ES搜索管理

ES搜索管理

准备环境
创建索引库

put
http://localhost:9200/xwx_film


{
"settings":{
"number_of_shards":1, //索引库分片数量
"number_of_replicas":0 //每个分片的副本数
}
}


创建mapping
post
http://localhost:9200/xwx_film/doc/_mapping


{
"properties":{
"film_name":{
"type":"text"
},
"description":{
"type":"text"
},
"cost":{
"type":"double"
},
"cinema":{
"type":"text"
}
}
}

插入文档
post
http://localhost:9200/xwx_film/doc

{
"film_name" : "蜘蛛侠:英雄归来",
"description" : "最受关注的漫威超级英雄片《蜘蛛侠:英雄远征》依旧由导演乔沃茨执导,汤姆:赫兰德继续饰演蜘蛛侠彼得帕克。故事承接《复仇者联盟4:终局之战》,此次蜘蛛侠将前往欧洲展开新的征程,并将对抗由杰克:吉伦哈尔加盟饰演的神秘客。赞达亚、雅各布巴特朗、托尼雷沃罗利等原班人马也将悉数回归。
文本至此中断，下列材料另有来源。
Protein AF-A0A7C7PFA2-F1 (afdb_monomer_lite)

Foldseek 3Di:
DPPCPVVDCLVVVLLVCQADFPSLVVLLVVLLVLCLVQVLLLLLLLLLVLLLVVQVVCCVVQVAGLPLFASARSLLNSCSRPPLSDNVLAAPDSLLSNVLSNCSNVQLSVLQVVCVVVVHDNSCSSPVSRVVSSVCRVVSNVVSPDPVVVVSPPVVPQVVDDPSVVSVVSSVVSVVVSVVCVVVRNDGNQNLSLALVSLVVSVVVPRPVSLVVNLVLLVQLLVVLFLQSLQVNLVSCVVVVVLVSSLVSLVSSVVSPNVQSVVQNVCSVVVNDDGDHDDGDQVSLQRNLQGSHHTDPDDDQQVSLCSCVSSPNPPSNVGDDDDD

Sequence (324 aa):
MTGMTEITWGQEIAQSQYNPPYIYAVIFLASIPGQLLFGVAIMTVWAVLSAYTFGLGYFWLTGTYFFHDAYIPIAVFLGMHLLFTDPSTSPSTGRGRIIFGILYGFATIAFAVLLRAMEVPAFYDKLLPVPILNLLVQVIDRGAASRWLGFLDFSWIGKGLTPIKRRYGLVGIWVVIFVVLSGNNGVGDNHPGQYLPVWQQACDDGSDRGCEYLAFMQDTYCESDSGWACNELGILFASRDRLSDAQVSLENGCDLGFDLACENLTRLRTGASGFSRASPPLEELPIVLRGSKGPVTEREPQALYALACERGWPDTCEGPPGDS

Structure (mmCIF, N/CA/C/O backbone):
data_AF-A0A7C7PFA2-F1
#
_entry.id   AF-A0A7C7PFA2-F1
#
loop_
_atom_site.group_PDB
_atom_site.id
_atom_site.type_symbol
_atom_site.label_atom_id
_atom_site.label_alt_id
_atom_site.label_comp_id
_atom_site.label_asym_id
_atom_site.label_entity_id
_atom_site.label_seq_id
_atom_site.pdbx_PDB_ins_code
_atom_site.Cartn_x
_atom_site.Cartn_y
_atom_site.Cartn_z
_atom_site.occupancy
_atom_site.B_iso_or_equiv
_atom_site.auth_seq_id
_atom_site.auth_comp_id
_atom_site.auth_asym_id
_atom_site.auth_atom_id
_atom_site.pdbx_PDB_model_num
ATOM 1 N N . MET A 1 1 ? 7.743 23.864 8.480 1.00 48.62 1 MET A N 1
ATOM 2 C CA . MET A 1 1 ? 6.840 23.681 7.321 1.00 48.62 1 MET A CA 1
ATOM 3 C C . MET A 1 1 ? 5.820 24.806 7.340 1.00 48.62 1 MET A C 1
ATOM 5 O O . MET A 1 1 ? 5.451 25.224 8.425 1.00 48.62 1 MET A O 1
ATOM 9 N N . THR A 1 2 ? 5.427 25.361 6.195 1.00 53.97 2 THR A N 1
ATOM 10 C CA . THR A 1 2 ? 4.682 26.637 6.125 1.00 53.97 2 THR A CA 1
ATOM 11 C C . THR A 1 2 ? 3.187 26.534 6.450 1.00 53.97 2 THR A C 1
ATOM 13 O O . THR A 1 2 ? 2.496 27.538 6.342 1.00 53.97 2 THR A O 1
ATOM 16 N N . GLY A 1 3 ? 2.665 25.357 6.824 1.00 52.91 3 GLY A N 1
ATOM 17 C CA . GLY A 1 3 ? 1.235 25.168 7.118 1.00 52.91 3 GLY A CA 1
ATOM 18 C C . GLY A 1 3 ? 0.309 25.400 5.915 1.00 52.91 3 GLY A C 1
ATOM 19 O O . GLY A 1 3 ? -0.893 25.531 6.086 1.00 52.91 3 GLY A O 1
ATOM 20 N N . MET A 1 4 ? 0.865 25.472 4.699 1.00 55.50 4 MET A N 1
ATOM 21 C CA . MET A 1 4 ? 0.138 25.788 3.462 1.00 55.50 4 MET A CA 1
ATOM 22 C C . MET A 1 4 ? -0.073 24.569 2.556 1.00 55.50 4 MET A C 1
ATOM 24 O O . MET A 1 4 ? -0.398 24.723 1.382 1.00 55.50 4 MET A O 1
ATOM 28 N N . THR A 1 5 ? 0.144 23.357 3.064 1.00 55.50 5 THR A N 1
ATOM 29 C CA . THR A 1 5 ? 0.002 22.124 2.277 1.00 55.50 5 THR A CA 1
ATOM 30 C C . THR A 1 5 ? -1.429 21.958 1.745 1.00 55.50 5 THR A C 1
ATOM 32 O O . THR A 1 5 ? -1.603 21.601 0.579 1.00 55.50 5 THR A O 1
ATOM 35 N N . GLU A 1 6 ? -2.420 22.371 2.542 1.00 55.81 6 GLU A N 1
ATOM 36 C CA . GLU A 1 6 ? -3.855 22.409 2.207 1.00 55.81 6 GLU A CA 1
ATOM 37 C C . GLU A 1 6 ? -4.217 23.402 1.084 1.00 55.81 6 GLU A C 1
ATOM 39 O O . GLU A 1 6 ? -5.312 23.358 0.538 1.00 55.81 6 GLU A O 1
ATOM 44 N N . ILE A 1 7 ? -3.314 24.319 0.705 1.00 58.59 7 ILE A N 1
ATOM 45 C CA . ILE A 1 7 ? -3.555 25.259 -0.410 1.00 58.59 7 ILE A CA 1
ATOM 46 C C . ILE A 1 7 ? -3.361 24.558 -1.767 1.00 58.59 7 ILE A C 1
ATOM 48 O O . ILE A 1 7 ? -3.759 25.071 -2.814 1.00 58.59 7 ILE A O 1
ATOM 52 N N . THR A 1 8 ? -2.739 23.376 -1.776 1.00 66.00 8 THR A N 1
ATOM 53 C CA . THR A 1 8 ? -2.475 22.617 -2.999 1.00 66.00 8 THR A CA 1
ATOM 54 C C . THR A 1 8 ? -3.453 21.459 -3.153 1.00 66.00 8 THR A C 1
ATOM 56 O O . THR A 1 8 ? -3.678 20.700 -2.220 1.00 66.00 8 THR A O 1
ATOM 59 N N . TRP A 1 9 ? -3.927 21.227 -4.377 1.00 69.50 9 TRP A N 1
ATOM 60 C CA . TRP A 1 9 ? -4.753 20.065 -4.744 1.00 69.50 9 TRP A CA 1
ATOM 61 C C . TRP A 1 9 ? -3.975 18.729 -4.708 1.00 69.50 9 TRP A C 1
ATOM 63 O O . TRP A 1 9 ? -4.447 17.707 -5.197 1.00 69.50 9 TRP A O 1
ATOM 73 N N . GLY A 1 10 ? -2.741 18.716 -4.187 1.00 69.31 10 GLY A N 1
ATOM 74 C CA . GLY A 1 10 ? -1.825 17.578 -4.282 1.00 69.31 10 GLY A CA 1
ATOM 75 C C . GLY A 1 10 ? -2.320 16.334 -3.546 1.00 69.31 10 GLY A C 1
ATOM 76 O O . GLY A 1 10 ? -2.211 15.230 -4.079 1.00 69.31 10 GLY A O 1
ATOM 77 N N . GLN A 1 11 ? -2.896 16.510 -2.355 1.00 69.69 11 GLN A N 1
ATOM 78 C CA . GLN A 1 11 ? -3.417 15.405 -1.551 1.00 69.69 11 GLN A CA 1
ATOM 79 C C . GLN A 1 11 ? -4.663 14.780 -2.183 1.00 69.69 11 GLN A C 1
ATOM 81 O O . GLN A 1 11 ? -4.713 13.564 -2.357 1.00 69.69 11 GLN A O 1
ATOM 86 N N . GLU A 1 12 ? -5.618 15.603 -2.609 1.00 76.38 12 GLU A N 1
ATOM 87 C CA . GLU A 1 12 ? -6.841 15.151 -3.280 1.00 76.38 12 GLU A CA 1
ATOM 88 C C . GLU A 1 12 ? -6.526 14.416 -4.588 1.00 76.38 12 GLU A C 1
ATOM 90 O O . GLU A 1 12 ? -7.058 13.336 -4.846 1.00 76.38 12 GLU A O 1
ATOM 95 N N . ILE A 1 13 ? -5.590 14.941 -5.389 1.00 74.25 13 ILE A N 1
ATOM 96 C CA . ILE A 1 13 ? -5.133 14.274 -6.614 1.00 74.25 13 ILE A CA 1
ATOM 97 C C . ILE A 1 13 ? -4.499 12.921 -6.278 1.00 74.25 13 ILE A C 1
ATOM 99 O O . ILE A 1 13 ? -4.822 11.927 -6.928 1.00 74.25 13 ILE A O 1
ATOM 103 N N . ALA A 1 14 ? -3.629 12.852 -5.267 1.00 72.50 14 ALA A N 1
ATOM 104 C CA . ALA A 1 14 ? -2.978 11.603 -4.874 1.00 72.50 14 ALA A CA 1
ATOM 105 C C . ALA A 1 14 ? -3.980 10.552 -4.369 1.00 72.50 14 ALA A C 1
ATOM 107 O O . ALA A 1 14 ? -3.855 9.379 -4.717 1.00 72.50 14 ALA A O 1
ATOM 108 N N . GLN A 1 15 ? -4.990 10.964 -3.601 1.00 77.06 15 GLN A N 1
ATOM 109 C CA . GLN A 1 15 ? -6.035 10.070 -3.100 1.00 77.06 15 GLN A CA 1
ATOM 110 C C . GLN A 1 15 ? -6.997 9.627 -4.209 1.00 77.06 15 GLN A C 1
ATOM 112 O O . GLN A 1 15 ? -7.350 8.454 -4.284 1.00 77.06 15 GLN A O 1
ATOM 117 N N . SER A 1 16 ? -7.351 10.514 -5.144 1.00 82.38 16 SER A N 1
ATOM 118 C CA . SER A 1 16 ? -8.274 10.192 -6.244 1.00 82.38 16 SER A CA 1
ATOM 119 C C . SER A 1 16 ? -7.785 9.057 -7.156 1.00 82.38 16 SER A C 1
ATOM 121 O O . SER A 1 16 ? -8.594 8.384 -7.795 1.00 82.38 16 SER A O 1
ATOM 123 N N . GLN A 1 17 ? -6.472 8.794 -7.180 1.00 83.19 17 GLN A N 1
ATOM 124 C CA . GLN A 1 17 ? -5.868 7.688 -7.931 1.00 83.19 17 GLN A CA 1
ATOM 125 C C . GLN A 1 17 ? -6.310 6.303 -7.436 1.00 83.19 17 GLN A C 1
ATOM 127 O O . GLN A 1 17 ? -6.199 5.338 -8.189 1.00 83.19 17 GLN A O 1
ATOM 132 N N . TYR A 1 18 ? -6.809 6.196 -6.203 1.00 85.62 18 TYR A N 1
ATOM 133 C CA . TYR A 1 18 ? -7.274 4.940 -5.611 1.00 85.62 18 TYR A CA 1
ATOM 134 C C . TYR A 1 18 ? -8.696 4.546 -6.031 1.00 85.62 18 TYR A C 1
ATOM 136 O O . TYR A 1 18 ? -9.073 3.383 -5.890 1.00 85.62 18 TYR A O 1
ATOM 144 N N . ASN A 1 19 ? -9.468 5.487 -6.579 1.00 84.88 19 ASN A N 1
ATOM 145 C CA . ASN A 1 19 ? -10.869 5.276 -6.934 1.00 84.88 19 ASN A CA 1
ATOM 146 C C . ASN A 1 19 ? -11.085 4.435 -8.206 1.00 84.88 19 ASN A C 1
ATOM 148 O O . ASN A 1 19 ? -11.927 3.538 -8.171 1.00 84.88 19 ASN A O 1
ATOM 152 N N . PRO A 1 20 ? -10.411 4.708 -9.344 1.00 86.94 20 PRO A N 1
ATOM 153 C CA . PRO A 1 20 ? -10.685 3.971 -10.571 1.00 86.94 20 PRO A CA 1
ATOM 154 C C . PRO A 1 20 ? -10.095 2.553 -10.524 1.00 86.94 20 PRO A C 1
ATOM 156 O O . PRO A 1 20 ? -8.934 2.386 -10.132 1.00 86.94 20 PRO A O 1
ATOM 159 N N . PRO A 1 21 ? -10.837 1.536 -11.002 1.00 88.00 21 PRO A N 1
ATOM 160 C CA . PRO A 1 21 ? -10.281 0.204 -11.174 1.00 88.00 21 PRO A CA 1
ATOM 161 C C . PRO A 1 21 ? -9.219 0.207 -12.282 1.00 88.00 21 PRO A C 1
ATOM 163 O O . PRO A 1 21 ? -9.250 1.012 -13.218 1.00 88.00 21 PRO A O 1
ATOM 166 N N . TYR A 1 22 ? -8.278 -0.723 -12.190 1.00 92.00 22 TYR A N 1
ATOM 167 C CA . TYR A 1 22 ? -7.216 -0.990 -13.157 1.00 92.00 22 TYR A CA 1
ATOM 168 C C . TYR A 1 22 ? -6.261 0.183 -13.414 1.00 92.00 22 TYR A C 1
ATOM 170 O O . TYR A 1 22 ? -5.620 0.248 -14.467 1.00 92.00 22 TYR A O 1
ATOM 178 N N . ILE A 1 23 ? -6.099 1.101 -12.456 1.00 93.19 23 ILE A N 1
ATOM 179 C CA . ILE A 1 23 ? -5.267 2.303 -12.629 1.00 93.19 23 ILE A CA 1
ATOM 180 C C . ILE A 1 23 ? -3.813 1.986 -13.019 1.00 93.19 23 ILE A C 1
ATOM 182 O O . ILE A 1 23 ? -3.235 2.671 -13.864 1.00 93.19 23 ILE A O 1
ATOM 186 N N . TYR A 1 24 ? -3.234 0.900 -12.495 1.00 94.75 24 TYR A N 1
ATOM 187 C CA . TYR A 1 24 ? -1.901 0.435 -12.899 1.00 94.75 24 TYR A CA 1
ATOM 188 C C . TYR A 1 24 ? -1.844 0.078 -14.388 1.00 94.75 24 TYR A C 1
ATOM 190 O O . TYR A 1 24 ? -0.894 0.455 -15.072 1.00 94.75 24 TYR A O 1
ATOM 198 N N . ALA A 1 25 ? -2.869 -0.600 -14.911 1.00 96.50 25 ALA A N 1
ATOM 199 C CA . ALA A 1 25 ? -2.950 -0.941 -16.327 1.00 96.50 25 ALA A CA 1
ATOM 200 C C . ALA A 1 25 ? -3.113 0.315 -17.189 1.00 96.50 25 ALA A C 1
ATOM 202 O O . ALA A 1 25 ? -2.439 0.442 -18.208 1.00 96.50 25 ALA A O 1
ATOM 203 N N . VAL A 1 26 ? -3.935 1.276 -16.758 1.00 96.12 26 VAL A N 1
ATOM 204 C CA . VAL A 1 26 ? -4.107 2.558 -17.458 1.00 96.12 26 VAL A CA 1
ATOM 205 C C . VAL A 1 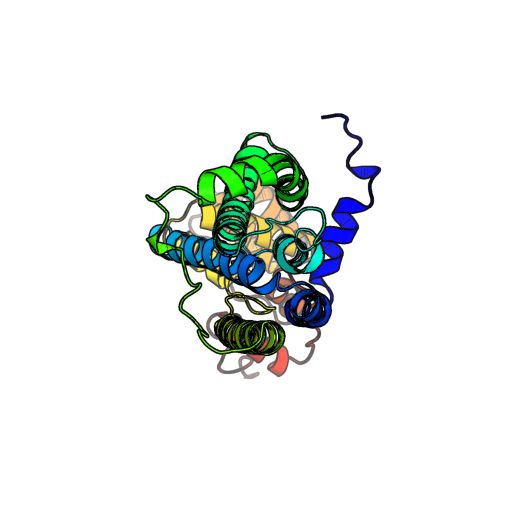26 ? -2.777 3.308 -17.563 1.00 96.12 26 VAL A C 1
ATOM 207 O O . VAL A 1 26 ? -2.378 3.685 -18.665 1.00 96.12 26 VAL A O 1
ATOM 210 N N . ILE A 1 27 ? -2.056 3.471 -16.448 1.00 95.62 27 ILE A N 1
ATOM 211 C CA . ILE A 1 27 ? -0.741 4.132 -16.417 1.00 95.62 27 ILE A CA 1
ATOM 212 C C . ILE A 1 27 ? 0.252 3.398 -17.324 1.00 95.62 27 ILE A C 1
ATOM 214 O O . ILE A 1 27 ? 0.958 4.021 -18.124 1.00 95.62 27 ILE A O 1
ATOM 218 N N . PHE A 1 28 ? 0.293 2.069 -17.224 1.00 96.94 28 PHE A N 1
ATOM 219 C CA . PHE A 1 28 ? 1.194 1.246 -18.016 1.00 96.94 28 PHE A CA 1
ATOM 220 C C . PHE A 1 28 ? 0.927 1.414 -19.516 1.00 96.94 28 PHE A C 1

本片将于2019年6月28日在中国大陆上映,经历了第一部的成长经历后,小蜘蛛在失去钢铁侠之后又会面临怎样的危机?敬请期待。",
"cost" : 70.7,
"cinema":"春天国际影城中庚漫游城店"
}

搜索
简单搜索

  1. 搜索指定索引库中的所有文档
  1. GET /xc_course/_search


2. 搜索指定type中的所有文档

  1. GET /xc_course/doc/_search


3. 按id搜索

  1. GET /xc_course/doc/id


DSL搜索
DSL(Domain Specific Language)是ES提出的基于json的搜索方式,在搜索时传入特定的json格式的数据来完成不同的搜索需求。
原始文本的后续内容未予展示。